I've held both but haven't shot either. If your looking into a 9mm I would personally go CZ! I dont know what it is but that P-07 DUTY just won me over when I held it. The XD will give you some extra goodies and what not, you'll just have to sum it all up.


----------



## dexcop (Feb 4, 2011)

I have both the XD9 service and the Sub Compact. I am going to shoot IDPA one of these days,so I will use the service. The sc wears nice and is easy to conceal. I have fired more the a 1000 rounds and have not had 1 problem other then getting hit in the head with one ejected case. The rest is up to you. The cz is a bit much to try and hide .My SC even goes to church with me ,and you know what the old folks would say if they knew.LOL


----------



## capman (Aug 4, 2011)

*cz p07*

Handled both and went with CZ. Have shot guns with exposed hammers for over 50 yrs and prefer them. I do own several Glocks but prefer the CZ P07 duty. Will give a range report in a couple of weeks if anyone desires. By the way own several CZ's , 1911's and others.


----------



## cooper623 (Feb 11, 2011)

personally i would go with the CZ, but thats only because its a hammer gun with DA/SA which is something that i really prefer in guns. However, the XD is a very good gun. If i were in your situation, i would dry fire both guns because they will have notably different trigger pulls and usually people tend to favor either striker fired trigger pulls (XD) or hammer fired trigger pulls (CZ) and despite being overlooked, the trigger pull is a very important aspect both in how much you like to fire the gun, and how accurately you are able to shoot with the gun. Good luck, and let us know which you go with.


----------



## jakeleinen1 (Jul 20, 2011)

I like the CZ better

XD's look ugly IMO I can't believe how springfield has gotten so many people to purchase them... If not the CZ then GLock (prettier in my opinion)


----------



## cclaxton (Jul 10, 2011)

*Cz for learning*

I own a Cz 2075 RAMI Polymer and I love it. I have seriously considered an XDM for IDPA, BUT the grip safety can be an issue in competition. If you miss a shot because you didn't hold the grip safety properly....not good. Or, if you miss a defensive shot because you didn't hold the grip safety...could be worse.

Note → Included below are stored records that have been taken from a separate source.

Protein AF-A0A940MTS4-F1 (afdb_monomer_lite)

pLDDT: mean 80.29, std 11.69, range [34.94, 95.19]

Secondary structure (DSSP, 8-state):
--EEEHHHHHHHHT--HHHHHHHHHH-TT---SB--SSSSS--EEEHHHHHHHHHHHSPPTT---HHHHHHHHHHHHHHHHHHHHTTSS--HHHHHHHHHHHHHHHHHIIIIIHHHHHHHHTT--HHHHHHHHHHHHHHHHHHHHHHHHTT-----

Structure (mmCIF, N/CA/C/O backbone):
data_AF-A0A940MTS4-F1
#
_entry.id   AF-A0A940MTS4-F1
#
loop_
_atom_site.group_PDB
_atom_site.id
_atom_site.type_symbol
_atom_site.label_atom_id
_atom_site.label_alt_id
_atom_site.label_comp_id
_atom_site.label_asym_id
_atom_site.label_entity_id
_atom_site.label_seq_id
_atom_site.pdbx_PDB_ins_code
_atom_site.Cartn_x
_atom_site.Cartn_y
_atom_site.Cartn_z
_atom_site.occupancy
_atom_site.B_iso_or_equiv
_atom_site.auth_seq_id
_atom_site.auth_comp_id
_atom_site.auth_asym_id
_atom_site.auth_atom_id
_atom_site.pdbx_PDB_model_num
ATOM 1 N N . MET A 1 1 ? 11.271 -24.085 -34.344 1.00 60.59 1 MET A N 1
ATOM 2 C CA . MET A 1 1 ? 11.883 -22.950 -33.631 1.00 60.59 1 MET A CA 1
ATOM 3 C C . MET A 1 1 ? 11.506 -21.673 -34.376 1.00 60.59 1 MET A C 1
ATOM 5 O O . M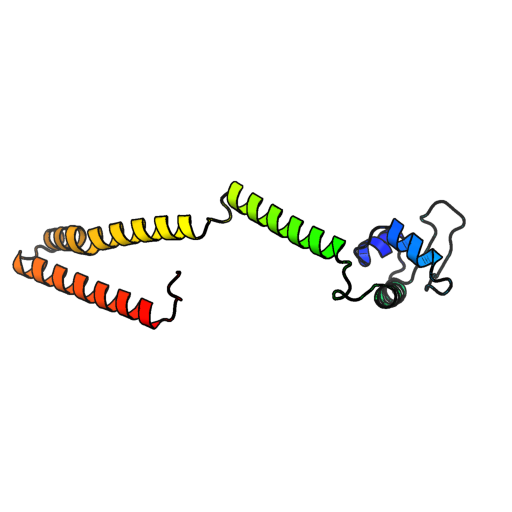ET A 1 1 ? 11.534 -21.701 -35.607 1.00 60.59 1 MET A O 1
ATOM 9 N N . PRO A 1 2 ? 11.001 -20.624 -33.705 1.00 84.50 2 PRO A N 1
ATOM 10 C CA . PRO A 1 2 ? 10.508 -19.435 -34.393 1.00 84.50 2 PRO A CA 1
ATOM 11 C C . PRO A 1 2 ? 11.679 -18.582 -34.893 1.00 84.50 2 PRO A C 1
ATOM 13 O O . PRO A 1 2 ? 12.463 -18.067 -34.099 1.00 84.50 2 PRO A O 1
ATOM 16 N N . ILE A 1 3 ? 11.780 -18.426 -36.214 1.00 89.75 3 ILE A N 1
ATOM 17 C CA . ILE A 1 3 ? 12.747 -17.526 -36.849 1.00 89.75 3 ILE A CA 1
ATOM 18 C C . ILE A 1 3 ? 12.225 -16.097 -36.718 1.00 89.75 3 ILE A C 1
ATOM 20 O O . ILE A 1 3 ? 11.088 -15.824 -37.100 1.00 89.75 3 ILE A O 1
ATOM 24 N N . VAL A 1 4 ? 13.055 -15.195 -36.200 1.00 90.25 4 VAL A N 1
ATOM 25 C CA . VAL A 1 4 ? 12.692 -13.791 -35.961 1.00 90.25 4 VAL A CA 1
ATOM 26 C C . VAL A 1 4 ? 13.636 -12.837 -36.679 1.00 90.25 4 VAL A C 1
ATOM 28 O O . VAL A 1 4 ? 14.802 -13.158 -36.922 1.00 90.25 4 VAL A O 1
ATOM 31 N N . ASN A 1 5 ? 13.143 -11.647 -37.017 1.00 91.06 5 ASN A N 1
ATOM 32 C CA . ASN A 1 5 ? 13.986 -10.549 -37.497 1.00 91.06 5 ASN A CA 1
ATOM 33 C C . ASN A 1 5 ? 14.593 -9.740 -36.331 1.00 91.06 5 ASN A C 1
ATOM 35 O O . ASN A 1 5 ? 14.230 -9.922 -35.170 1.00 91.06 5 ASN A O 1
ATOM 39 N N . LYS A 1 6 ? 15.502 -8.795 -36.623 1.00 89.25 6 LYS A N 1
ATOM 40 C CA . LYS A 1 6 ? 16.130 -7.935 -35.592 1.00 89.25 6 LYS A CA 1
ATOM 41 C C . LYS A 1 6 ? 15.118 -7.208 -34.708 1.00 89.25 6 LYS A C 1
ATOM 43 O O . LYS A 1 6 ? 15.359 -7.027 -33.519 1.00 89.25 6 LYS A O 1
ATOM 48 N N . ARG A 1 7 ? 14.015 -6.733 -35.292 1.00 88.88 7 ARG A N 1
ATOM 49 C CA . ARG A 1 7 ? 13.016 -5.935 -34.573 1.00 88.88 7 ARG A CA 1
ATOM 50 C C . ARG A 1 7 ? 12.237 -6.805 -33.591 1.00 88.88 7 ARG A C 1
ATOM 52 O O . ARG A 1 7 ? 12.031 -6.404 -32.452 1.00 88.88 7 ARG A O 1
ATOM 59 N N . GLU A 1 8 ? 11.848 -7.993 -34.032 1.00 89.81 8 GLU A N 1
ATOM 60 C CA . GLU A 1 8 ? 11.189 -9.012 -33.216 1.00 89.81 8 GLU A CA 1
ATOM 61 C C . GLU A 1 8 ? 12.111 -9.546 -32.120 1.00 89.81 8 GLU A C 1
ATOM 63 O O . GLU A 1 8 ? 11.670 -9.690 -30.984 1.00 89.81 8 GLU A O 1
ATOM 68 N N . LEU A 1 9 ? 13.394 -9.767 -32.425 1.00 89.31 9 LEU A N 1
ATOM 69 C CA . LEU A 1 9 ? 14.384 -10.191 -31.437 1.00 89.31 9 LEU A CA 1
ATOM 70 C C . LEU A 1 9 ? 14.603 -9.120 -30.359 1.00 89.31 9 LEU A C 1
ATOM 72 O O . LEU A 1 9 ? 14.562 -9.435 -29.174 1.00 89.31 9 LEU A O 1
ATOM 76 N N . ALA A 1 10 ? 14.770 -7.852 -30.750 1.00 87.62 10 ALA A N 1
ATOM 77 C CA . ALA A 1 10 ? 14.923 -6.743 -29.807 1.00 87.62 10 ALA A CA 1
ATOM 78 C C . ALA A 1 10 ? 13.693 -6.593 -28.896 1.00 87.62 10 ALA A C 1
ATOM 80 O O . ALA A 1 10 ? 13.835 -6.439 -27.684 1.00 87.62 10 ALA A O 1
ATOM 81 N N . ALA A 1 11 ? 12.488 -6.708 -29.465 1.00 86.12 11 ALA A N 1
ATOM 82 C CA . ALA A 1 11 ? 11.246 -6.688 -28.699 1.00 86.12 11 ALA A CA 1
ATOM 83 C C . ALA A 1 11 ? 11.142 -7.883 -27.735 1.00 86.12 11 ALA A C 1
ATOM 85 O O . ALA A 1 11 ? 10.769 -7.700 -26.580 1.00 86.12 11 ALA A O 1
ATOM 86 N N . ALA A 1 12 ? 11.512 -9.089 -28.178 1.00 85.19 12 ALA A N 1
ATOM 87 C CA . ALA A 1 12 ? 11.498 -10.291 -27.346 1.00 85.19 12 ALA A CA 1
ATOM 88 C C . ALA A 1 12 ? 12.519 -10.236 -26.196 1.00 85.19 12 ALA A C 1
ATOM 90 O O . ALA A 1 12 ? 12.243 -10.760 -25.121 1.00 85.19 12 ALA A O 1
ATOM 91 N N . ALA A 1 13 ? 13.664 -9.588 -26.414 1.00 82.19 13 ALA A N 1
ATOM 92 C CA . ALA A 1 13 ? 14.699 -9.363 -25.407 1.00 82.19 13 ALA A CA 1
ATOM 93 C C . ALA A 1 13 ? 14.427 -8.140 -24.507 1.00 82.19 13 ALA A C 1
ATOM 95 O O . ALA A 1 13 ? 15.154 -7.917 -23.543 1.00 82.19 13 ALA A O 1
ATOM 96 N N . GLY A 1 14 ? 13.407 -7.326 -24.808 1.00 83.12 14 GLY A N 1
ATOM 97 C CA . GLY A 1 14 ? 13.094 -6.114 -24.046 1.00 83.12 14 GLY A CA 1
ATOM 98 C C . GLY A 1 14 ? 14.140 -4.999 -24.176 1.00 83.12 14 GLY A C 1
ATOM 99 O O . GLY A 1 14 ? 14.278 -4.184 -23.265 1.00 83.12 14 GLY A O 1
ATOM 100 N N . ILE A 1 15 ? 14.882 -4.947 -25.288 1.00 84.50 15 ILE A N 1
ATOM 101 C CA . ILE A 1 15 ? 15.952 -3.964 -25.531 1.00 84.50 15 ILE A CA 1
ATOM 102 C C . ILE A 1 15 ? 15.675 -3.096 -26.762 1.00 84.50 15 ILE A C 1
ATOM 104 O O . ILE A 1 15 ? 14.900 -3.445 -27.652 1.00 84.50 15 ILE A O 1
ATOM 108 N N . ALA A 1 16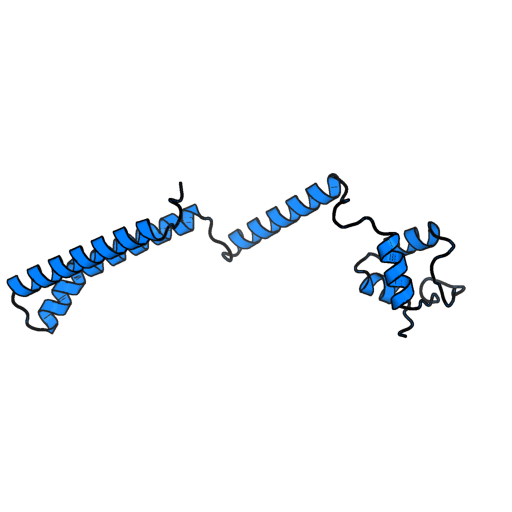 ? 16.347 -1.945 -26.846 1.00 85.75 16 ALA A N 1
ATOM 109 C CA . ALA A 1 16 ? 16.295 -1.103 -28.035 1.00 85.75 16 ALA A CA 1
ATOM 110 C C . ALA A 1 16 ? 17.060 -1.747 -29.208 1.00 85.75 16 ALA A C 1
ATOM 112 O O . ALA A 1 16 ? 18.120 -2.345 -29.022 1.00 85.75 16 ALA A O 1
ATOM 113 N N . LYS A 1 17 ? 16.579 -1.547 -30.444 1.00 85.81 17 LYS A N 1
ATOM 114 C CA . LYS A 1 17 ? 17.243 -2.045 -31.668 1.00 85.81 17 LYS A CA 1
ATOM 115 C C . LYS A 1 17 ? 18.705 -1.584 -31.777 1.00 85.81 17 LYS A C 1
ATOM 117 O O . LYS A 1 17 ? 19.556 -2.371 -32.165 1.00 85.81 17 LYS A O 1
ATOM 122 N N . ALA A 1 18 ? 19.001 -0.346 -31.374 1.00 85.19 18 ALA A N 1
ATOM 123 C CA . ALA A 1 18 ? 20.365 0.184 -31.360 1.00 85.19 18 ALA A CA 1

Secondly, the triggers are quite different: The XD has a trigger safety, and the feel of the trigger will be quite different than the Cz. The Cz will have a traditional DA/SA hammer operation, which I prefer. Also, the Cz comes with a safety and decocker...the decocker is a good feature to have if this is your first pistol...comfort level of a safe decock is good while learning. Also, safety is handy while learning. Make sure you have dry-fired the Cz before purchase to make sure you are comfortable with the trigger and how your hand fits the grip and trigger...they tend towards being long between grip and trigger. Also, I like to dry-fire a lot to build up muscle and tone, and a striker-fired handgun must be cocked every single time. That means you must pull back the slide, at least part-way, each time you want to do a dry-fire. With DA mode in the Cz, you can dry-fire every time you pull the trigger, and although harder pull, is exactly what helps to exercize your hand to build-up muscle and excellent for trigger practice. I probably do at least 200 dry-fire exercises every day with my Cz and my S&W Bodyguard 380. Imagine doing that where you have to pull the slide back each time.

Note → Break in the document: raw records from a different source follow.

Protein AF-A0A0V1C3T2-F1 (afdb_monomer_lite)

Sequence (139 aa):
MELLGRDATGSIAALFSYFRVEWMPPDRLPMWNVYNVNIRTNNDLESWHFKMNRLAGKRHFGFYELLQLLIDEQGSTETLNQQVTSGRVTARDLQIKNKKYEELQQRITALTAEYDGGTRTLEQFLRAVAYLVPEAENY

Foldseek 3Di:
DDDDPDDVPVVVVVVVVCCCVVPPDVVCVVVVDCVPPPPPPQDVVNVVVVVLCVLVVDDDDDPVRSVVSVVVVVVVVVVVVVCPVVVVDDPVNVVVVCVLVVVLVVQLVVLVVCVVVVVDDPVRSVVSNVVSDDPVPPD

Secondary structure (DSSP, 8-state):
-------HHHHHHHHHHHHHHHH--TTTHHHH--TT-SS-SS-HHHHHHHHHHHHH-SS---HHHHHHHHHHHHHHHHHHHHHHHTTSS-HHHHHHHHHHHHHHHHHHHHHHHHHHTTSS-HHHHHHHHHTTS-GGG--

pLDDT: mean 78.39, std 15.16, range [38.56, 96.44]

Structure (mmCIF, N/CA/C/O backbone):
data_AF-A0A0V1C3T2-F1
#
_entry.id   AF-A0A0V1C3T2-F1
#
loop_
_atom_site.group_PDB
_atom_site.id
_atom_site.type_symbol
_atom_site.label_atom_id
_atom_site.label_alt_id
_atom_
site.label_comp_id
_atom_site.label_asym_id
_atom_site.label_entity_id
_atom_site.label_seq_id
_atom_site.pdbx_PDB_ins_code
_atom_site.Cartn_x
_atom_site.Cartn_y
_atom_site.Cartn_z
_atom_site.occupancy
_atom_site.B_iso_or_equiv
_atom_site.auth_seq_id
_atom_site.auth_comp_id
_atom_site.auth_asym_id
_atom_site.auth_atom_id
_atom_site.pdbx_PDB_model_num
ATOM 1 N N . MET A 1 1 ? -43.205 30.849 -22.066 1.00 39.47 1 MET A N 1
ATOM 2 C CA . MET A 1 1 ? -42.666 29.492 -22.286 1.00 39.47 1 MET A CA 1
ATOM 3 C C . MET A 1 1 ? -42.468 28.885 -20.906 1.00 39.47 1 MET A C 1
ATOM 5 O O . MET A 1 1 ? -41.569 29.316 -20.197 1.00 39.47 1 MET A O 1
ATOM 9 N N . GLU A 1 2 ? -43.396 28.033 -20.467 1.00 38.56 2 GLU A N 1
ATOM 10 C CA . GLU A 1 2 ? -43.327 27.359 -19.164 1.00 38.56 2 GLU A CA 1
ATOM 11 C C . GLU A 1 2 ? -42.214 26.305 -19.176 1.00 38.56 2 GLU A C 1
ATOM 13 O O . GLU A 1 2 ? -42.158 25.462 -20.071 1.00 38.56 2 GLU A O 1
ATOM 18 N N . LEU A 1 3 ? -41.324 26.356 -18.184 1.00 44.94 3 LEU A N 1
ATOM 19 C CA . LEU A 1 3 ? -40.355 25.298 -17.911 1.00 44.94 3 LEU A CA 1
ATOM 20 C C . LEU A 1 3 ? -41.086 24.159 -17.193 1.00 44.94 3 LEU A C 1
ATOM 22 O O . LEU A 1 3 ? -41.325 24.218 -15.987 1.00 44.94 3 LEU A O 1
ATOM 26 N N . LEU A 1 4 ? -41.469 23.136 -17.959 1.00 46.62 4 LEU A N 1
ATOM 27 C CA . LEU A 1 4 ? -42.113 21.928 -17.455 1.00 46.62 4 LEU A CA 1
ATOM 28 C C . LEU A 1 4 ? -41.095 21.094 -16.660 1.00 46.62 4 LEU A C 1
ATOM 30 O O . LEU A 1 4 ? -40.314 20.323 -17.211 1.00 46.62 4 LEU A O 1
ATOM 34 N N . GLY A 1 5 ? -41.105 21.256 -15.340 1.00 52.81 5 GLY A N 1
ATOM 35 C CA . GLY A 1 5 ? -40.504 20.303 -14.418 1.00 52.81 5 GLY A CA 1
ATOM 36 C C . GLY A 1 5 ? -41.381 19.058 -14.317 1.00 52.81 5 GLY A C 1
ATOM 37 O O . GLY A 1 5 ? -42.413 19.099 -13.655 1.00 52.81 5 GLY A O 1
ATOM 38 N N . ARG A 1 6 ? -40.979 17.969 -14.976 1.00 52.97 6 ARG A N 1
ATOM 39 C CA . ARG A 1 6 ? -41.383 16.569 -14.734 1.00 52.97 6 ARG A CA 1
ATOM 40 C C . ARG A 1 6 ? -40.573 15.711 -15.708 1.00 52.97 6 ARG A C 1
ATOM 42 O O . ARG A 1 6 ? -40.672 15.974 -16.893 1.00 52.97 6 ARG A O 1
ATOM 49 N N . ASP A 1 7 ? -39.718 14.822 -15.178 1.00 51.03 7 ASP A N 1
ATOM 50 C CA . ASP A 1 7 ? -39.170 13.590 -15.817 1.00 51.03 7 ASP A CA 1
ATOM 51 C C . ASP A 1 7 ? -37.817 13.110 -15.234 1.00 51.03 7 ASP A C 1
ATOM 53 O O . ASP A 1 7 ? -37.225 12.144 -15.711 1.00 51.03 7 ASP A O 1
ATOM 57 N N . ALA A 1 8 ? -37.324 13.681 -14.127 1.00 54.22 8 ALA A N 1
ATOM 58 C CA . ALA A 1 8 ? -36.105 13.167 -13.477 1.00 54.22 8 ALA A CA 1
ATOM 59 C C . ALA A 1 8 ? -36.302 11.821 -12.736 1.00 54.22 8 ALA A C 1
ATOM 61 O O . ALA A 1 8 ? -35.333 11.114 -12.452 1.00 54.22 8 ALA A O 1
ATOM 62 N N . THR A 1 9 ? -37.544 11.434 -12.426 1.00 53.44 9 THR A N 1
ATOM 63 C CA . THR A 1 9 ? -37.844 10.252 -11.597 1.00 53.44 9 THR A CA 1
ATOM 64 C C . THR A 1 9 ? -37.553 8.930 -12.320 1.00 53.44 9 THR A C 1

Overall, I think the Cz would be a better first gun than the XD for operation and safety and dry-fire exercize. You will eventually get a striker-fired and you have plenty to choose from. If you plan to carry, look at the Kahr PM9 or Kimber Solo. Reliability-wise the Cz and XD are the same, although I have heard less stories about jammed ammo from Cz's. (Just my experience)

Good luck and be safe!


----------